El plan, no hay que olvidarlo, incluía también secuestrar a la gobernadora, juzgarla sumariamente en un zulo y ejecutarla «por sus crímenes contra la Constitución», declararon los detenidos. Que nadie se de por sorprendido si ese plan abortado por el FBI se extrapola un día a la escena nacional. El asesinato de Biden arroja ya 60 millones de resultados en Google y todavía ni siquiera ha sido investido presidente. Su mejor seguro de vida es haber elegido a Kamala Harris como sucesora, porque las milicias de ultraderecha no soportarían dar el poder a una mujer negra.
Los verdaderos instigadores de la revuelta no estaban el miércoles en las calles saltando barricadas y rompiendo las puertas y ventanas del Capitolio, sino dentro, sentados en los asientos del Congreso donde han dado alas a las acusaciones de fraude del presidente por sus propios motivos personales. Son, como escribía el académico Lawrence Douglas, profesor de Derecho, Jurisprudencia y Pensamiento Social en Amherst (Massachusetts), «productos de universidades de élite como Yale, Harvard o Princeton». Sus señorías eran «totalmente consciente de que Trump ha perdido las elecciones pero por oportunismo han elegido aliarse con él para asestar un ataque potencialmente mortal a la democracia».
Noticia Relacionada
La turba llevaba cuernos de vaca y chalecos de piel, peones de quienes les han instigado por las cadenas de televisión y las redes sociales. Como los hutus que masacraron a los tutsis durante el genocidio de Ruanda respondían a las arengas de las emisoras de radio. Algunos de esos legisladores elegantemente vestidos cambiaron de opinión después de sentir el miedo en el cuerpo y tener que esconderse detrás de sus asientos, pero todavía 138 diputados y siete senadores objetaron los resultados electorales.

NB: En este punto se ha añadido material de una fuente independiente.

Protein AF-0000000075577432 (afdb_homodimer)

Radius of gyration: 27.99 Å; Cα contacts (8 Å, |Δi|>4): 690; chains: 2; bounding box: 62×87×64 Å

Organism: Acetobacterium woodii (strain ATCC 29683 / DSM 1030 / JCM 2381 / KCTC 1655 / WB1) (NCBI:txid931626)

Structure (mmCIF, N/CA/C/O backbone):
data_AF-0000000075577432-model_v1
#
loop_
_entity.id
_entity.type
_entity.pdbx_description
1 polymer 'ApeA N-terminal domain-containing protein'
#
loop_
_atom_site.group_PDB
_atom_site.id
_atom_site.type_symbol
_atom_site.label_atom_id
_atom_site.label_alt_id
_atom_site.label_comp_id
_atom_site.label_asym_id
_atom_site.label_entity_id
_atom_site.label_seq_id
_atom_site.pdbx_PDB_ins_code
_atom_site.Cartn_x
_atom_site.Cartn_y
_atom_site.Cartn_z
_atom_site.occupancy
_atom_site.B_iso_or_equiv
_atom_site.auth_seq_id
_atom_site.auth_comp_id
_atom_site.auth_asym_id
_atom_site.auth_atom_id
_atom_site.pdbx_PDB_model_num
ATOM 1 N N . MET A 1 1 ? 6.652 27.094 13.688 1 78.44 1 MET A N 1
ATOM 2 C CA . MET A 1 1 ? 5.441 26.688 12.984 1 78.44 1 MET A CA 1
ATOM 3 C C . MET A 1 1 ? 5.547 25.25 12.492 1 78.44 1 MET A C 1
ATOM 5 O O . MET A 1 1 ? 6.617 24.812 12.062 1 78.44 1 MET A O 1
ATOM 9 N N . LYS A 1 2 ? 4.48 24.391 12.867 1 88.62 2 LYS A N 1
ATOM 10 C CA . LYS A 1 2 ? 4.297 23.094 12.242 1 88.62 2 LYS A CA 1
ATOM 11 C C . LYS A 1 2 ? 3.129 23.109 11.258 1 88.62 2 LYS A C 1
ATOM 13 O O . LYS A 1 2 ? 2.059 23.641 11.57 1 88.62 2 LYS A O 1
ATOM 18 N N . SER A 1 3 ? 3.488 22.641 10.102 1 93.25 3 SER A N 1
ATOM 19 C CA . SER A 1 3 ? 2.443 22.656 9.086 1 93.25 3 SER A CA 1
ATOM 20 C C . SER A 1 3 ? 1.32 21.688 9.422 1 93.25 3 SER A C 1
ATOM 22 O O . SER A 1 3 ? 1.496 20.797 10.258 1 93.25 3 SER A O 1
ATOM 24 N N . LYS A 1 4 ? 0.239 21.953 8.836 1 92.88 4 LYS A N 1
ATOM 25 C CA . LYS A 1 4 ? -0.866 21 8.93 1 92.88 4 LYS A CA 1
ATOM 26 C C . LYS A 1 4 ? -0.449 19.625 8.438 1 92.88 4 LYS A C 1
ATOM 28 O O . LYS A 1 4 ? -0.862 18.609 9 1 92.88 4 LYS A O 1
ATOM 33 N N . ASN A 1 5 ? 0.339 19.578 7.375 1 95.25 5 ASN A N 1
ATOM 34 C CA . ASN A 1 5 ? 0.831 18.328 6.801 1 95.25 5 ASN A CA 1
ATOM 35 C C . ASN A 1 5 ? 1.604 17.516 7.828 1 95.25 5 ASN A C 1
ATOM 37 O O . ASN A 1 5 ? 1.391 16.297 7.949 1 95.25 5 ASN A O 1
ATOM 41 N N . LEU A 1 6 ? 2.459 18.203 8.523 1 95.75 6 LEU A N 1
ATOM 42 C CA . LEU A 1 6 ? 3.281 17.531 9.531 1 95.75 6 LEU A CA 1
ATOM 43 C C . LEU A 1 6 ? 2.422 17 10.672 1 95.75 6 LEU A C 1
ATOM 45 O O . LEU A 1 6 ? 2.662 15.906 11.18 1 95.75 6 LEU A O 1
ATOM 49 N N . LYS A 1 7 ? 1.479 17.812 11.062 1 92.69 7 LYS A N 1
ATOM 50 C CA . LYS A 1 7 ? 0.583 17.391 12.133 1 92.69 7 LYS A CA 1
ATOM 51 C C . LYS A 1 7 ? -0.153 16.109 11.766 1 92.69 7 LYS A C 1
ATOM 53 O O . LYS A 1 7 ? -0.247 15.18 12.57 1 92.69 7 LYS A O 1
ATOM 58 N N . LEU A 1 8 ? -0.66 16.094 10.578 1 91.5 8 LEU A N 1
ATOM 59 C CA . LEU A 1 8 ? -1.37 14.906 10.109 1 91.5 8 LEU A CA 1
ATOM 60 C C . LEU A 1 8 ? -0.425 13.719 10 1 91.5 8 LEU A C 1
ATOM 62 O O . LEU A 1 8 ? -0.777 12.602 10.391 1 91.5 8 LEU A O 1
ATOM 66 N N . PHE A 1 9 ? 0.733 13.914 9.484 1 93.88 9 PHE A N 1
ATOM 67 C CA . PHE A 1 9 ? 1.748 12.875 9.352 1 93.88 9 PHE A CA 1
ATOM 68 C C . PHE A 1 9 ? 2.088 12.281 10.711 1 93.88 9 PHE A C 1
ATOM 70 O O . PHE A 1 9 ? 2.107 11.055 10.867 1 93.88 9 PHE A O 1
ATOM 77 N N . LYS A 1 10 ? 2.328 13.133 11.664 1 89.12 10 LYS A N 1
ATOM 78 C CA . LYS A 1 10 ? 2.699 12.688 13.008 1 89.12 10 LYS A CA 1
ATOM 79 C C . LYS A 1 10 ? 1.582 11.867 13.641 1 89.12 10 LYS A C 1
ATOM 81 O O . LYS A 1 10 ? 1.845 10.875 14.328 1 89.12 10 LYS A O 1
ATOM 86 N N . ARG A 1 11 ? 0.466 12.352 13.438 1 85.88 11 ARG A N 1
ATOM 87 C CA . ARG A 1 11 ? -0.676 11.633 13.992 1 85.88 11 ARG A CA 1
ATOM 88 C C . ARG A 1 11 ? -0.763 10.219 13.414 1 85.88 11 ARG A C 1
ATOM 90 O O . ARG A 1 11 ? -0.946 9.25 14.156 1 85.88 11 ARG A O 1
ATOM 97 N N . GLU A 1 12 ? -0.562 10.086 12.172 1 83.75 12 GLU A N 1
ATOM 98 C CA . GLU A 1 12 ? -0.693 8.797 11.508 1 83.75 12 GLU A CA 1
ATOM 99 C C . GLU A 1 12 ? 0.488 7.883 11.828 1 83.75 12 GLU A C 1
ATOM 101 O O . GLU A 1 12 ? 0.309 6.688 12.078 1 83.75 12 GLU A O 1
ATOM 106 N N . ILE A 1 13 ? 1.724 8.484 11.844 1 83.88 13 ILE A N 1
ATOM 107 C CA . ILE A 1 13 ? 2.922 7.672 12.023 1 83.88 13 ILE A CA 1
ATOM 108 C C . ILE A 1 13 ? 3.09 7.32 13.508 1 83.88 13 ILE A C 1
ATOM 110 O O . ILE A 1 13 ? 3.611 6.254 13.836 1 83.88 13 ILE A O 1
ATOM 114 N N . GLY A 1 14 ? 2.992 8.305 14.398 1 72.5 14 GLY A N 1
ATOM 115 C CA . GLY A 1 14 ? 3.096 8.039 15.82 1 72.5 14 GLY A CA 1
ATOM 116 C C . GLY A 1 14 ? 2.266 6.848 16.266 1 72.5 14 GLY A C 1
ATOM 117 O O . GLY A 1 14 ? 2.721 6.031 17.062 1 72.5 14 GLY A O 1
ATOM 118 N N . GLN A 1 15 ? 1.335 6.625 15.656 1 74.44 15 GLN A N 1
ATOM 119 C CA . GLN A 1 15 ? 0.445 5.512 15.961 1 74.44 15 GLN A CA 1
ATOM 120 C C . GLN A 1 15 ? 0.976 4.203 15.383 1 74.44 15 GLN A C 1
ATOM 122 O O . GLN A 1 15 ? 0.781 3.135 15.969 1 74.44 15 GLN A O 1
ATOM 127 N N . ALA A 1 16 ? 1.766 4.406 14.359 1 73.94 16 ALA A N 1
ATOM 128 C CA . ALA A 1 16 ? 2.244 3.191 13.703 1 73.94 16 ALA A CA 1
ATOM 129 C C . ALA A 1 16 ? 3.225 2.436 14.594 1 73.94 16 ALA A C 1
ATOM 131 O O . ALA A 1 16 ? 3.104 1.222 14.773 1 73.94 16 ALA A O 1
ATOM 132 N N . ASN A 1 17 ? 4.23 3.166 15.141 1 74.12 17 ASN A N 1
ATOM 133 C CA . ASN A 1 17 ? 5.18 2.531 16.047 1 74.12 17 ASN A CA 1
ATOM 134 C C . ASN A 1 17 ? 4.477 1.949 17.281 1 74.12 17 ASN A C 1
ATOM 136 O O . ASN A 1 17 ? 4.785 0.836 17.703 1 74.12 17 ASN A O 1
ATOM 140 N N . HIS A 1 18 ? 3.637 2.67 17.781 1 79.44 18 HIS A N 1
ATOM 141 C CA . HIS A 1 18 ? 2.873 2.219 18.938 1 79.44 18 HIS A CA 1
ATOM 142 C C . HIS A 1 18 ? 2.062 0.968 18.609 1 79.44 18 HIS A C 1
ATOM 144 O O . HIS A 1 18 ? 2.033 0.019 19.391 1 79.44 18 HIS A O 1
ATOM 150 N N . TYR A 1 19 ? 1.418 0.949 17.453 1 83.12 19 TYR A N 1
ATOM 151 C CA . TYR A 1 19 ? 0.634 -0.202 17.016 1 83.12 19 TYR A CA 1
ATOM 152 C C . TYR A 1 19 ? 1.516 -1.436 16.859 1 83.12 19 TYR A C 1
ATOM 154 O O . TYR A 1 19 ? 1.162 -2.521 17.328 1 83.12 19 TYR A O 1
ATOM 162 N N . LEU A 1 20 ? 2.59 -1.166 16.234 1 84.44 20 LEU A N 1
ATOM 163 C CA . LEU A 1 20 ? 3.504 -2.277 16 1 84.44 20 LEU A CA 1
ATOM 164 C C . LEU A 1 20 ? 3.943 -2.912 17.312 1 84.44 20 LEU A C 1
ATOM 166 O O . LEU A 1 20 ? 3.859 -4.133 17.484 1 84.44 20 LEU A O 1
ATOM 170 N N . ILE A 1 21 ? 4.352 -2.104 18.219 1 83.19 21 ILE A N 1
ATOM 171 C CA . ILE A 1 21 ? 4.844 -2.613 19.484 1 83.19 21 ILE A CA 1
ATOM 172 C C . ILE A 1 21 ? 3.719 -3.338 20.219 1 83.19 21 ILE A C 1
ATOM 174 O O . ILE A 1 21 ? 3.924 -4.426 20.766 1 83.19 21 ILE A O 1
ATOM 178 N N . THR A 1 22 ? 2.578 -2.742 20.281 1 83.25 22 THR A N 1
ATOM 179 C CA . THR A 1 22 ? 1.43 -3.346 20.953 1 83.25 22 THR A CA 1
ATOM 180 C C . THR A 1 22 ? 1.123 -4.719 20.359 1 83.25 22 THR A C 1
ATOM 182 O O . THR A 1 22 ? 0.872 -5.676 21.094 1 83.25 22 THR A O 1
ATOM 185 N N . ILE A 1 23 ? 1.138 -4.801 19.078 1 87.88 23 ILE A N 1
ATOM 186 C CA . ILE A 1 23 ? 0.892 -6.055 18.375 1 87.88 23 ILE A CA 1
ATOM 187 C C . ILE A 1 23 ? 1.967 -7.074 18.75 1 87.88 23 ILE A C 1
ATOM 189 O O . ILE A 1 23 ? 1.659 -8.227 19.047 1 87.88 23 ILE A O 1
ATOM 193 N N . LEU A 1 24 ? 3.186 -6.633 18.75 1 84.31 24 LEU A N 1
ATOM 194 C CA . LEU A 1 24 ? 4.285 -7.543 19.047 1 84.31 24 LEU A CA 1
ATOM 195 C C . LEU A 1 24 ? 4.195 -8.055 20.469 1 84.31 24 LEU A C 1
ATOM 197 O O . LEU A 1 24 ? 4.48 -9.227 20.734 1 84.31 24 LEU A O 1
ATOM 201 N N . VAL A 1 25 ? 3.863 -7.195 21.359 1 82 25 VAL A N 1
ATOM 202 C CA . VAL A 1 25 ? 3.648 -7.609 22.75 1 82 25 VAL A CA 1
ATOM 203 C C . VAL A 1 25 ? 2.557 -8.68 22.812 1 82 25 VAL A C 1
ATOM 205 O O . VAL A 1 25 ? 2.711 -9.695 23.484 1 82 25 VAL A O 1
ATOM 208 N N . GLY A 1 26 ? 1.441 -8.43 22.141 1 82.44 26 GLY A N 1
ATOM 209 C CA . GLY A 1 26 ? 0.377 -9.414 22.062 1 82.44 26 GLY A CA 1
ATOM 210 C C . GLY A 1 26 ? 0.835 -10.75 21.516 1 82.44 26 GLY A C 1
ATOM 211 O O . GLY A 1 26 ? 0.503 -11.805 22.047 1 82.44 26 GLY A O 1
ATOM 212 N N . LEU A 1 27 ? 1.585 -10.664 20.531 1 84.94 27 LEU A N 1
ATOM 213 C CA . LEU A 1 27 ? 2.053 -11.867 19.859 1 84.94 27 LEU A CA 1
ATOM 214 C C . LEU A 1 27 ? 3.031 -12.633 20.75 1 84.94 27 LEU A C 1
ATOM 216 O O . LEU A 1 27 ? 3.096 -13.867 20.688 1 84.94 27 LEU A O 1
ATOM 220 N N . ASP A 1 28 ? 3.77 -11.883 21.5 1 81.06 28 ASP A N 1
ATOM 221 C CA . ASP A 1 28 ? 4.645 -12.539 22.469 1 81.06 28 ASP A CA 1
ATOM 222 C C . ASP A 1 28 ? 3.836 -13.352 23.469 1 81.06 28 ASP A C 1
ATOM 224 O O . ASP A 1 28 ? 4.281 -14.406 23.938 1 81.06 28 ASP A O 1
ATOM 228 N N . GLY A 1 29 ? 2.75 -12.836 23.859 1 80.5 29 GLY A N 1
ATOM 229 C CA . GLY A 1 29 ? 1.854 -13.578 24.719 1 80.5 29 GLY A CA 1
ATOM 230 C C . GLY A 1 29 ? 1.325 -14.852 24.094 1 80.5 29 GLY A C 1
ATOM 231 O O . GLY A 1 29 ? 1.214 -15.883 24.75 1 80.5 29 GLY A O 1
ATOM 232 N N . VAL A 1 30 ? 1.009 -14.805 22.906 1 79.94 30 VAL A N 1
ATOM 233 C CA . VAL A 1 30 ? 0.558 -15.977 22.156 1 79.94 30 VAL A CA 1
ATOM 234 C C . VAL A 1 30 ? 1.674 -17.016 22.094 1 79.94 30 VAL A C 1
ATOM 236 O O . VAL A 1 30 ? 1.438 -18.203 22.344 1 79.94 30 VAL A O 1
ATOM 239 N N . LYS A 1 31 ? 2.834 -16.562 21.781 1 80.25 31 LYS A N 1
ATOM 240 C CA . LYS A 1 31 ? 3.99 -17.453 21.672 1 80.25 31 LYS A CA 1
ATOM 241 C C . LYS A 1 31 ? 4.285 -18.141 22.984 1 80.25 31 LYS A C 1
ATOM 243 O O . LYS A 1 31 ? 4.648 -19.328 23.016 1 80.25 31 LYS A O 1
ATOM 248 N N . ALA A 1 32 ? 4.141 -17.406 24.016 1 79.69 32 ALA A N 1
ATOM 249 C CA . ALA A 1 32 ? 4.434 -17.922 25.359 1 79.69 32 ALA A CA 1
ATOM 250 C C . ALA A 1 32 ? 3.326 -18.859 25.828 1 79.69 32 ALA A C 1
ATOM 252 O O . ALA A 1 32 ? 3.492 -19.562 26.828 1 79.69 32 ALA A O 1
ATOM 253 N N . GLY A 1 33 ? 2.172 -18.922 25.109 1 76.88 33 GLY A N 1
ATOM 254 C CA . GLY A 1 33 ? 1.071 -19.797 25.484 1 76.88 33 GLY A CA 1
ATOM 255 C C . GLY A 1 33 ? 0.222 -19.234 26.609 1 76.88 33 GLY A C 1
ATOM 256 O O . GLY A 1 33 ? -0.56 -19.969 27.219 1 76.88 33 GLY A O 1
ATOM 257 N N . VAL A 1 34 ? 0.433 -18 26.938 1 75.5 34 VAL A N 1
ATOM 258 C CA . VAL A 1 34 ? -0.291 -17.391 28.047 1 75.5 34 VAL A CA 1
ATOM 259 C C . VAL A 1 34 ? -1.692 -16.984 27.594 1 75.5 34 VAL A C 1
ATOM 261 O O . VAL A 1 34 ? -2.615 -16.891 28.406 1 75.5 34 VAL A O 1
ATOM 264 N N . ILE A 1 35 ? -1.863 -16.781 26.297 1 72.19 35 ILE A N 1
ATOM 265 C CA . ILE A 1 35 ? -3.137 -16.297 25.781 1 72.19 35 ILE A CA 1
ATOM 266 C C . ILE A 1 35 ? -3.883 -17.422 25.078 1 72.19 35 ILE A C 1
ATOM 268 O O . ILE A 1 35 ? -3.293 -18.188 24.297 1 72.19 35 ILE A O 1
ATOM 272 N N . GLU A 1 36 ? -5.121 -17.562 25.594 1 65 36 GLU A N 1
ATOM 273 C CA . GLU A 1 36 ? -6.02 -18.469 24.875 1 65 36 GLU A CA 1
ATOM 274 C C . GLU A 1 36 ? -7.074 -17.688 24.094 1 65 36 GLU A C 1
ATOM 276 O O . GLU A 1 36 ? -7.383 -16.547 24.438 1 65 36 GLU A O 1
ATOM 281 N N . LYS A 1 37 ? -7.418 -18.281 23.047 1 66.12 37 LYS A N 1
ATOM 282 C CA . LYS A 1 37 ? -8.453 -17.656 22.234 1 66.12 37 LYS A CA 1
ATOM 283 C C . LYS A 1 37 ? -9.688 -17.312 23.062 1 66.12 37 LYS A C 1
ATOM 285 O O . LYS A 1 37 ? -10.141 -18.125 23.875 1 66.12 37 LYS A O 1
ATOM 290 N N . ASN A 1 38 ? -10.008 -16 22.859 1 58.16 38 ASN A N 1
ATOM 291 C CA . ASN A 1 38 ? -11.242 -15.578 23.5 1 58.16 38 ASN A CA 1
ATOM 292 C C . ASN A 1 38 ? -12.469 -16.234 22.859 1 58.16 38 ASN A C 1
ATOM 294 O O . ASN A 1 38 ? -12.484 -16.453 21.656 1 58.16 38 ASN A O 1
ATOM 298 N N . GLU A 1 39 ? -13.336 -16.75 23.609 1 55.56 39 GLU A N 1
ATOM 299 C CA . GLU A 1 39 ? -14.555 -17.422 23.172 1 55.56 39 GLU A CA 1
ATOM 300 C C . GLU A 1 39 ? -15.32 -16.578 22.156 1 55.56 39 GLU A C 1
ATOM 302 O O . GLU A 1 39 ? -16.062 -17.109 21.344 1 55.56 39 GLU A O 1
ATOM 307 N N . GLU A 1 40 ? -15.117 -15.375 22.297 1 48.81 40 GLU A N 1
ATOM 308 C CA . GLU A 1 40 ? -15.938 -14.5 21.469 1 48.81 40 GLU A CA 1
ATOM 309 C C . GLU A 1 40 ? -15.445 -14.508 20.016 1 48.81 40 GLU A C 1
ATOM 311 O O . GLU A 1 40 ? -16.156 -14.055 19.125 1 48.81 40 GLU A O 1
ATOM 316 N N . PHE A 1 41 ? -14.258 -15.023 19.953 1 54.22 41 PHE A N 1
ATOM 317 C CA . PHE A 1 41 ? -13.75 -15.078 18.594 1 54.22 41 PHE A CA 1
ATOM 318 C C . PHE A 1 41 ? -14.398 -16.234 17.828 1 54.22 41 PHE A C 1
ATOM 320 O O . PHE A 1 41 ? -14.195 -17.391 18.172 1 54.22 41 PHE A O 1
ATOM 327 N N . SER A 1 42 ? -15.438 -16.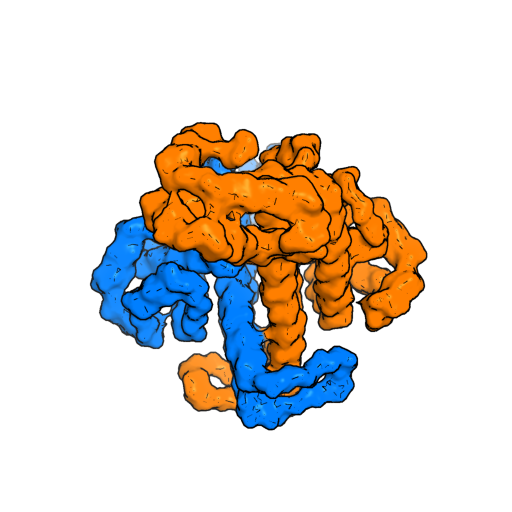016 17.141 1 53.16 42 SER A N 1
ATOM 328 C CA . SER A 1 42 ? -16.266 -17.016 16.469 1 53.16 42 SER A CA 1
ATOM 329 C C . SER A 1 42 ? -15.484 -17.734 15.375 1 53.16 42 SER A C 1
ATOM 331 O O . SER A 1 42 ? -15.953 -18.75 14.844 1 53.16 42 SER A O 1
ATOM 333 N N . THR A 1 43 ? -14.281 -17.188 15.141 1 57.38 43 THR A N 1
ATOM 334 C CA . THR A 1 43 ? -13.562 -17.859 14.062 1 57.38 43 THR A CA 1
ATOM 335 C C . THR A 1 43 ? -12.594 -18.891 14.617 1 57.38 43 THR A C 1
ATOM 337 O O . THR A 1 43 ? -12.078 -18.734 15.727 1 57.38 43 THR A O 1
ATOM 340 N N . SER A 1 44 ? -12.586 -19.953 13.906 1 59.62 44 SER A N 1
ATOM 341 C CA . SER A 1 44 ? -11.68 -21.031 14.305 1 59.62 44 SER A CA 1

Mientras el populismo de Donald Trump siga amasando votos en las urnas y audiencia en las televisiones no le faltarán titulares ni políticos oportunistas que le den la razón. Para entender lo que pasó el miércoles hay que remontarse a junio del 2015, cuando Donald Trump, con Melania del brazo, descendió la escalera mecánica frente a una hilera de cámaras para arremeter contra mexicanos y musulmanes al anunciar su candidatura presidencial. Había nacido una estrella.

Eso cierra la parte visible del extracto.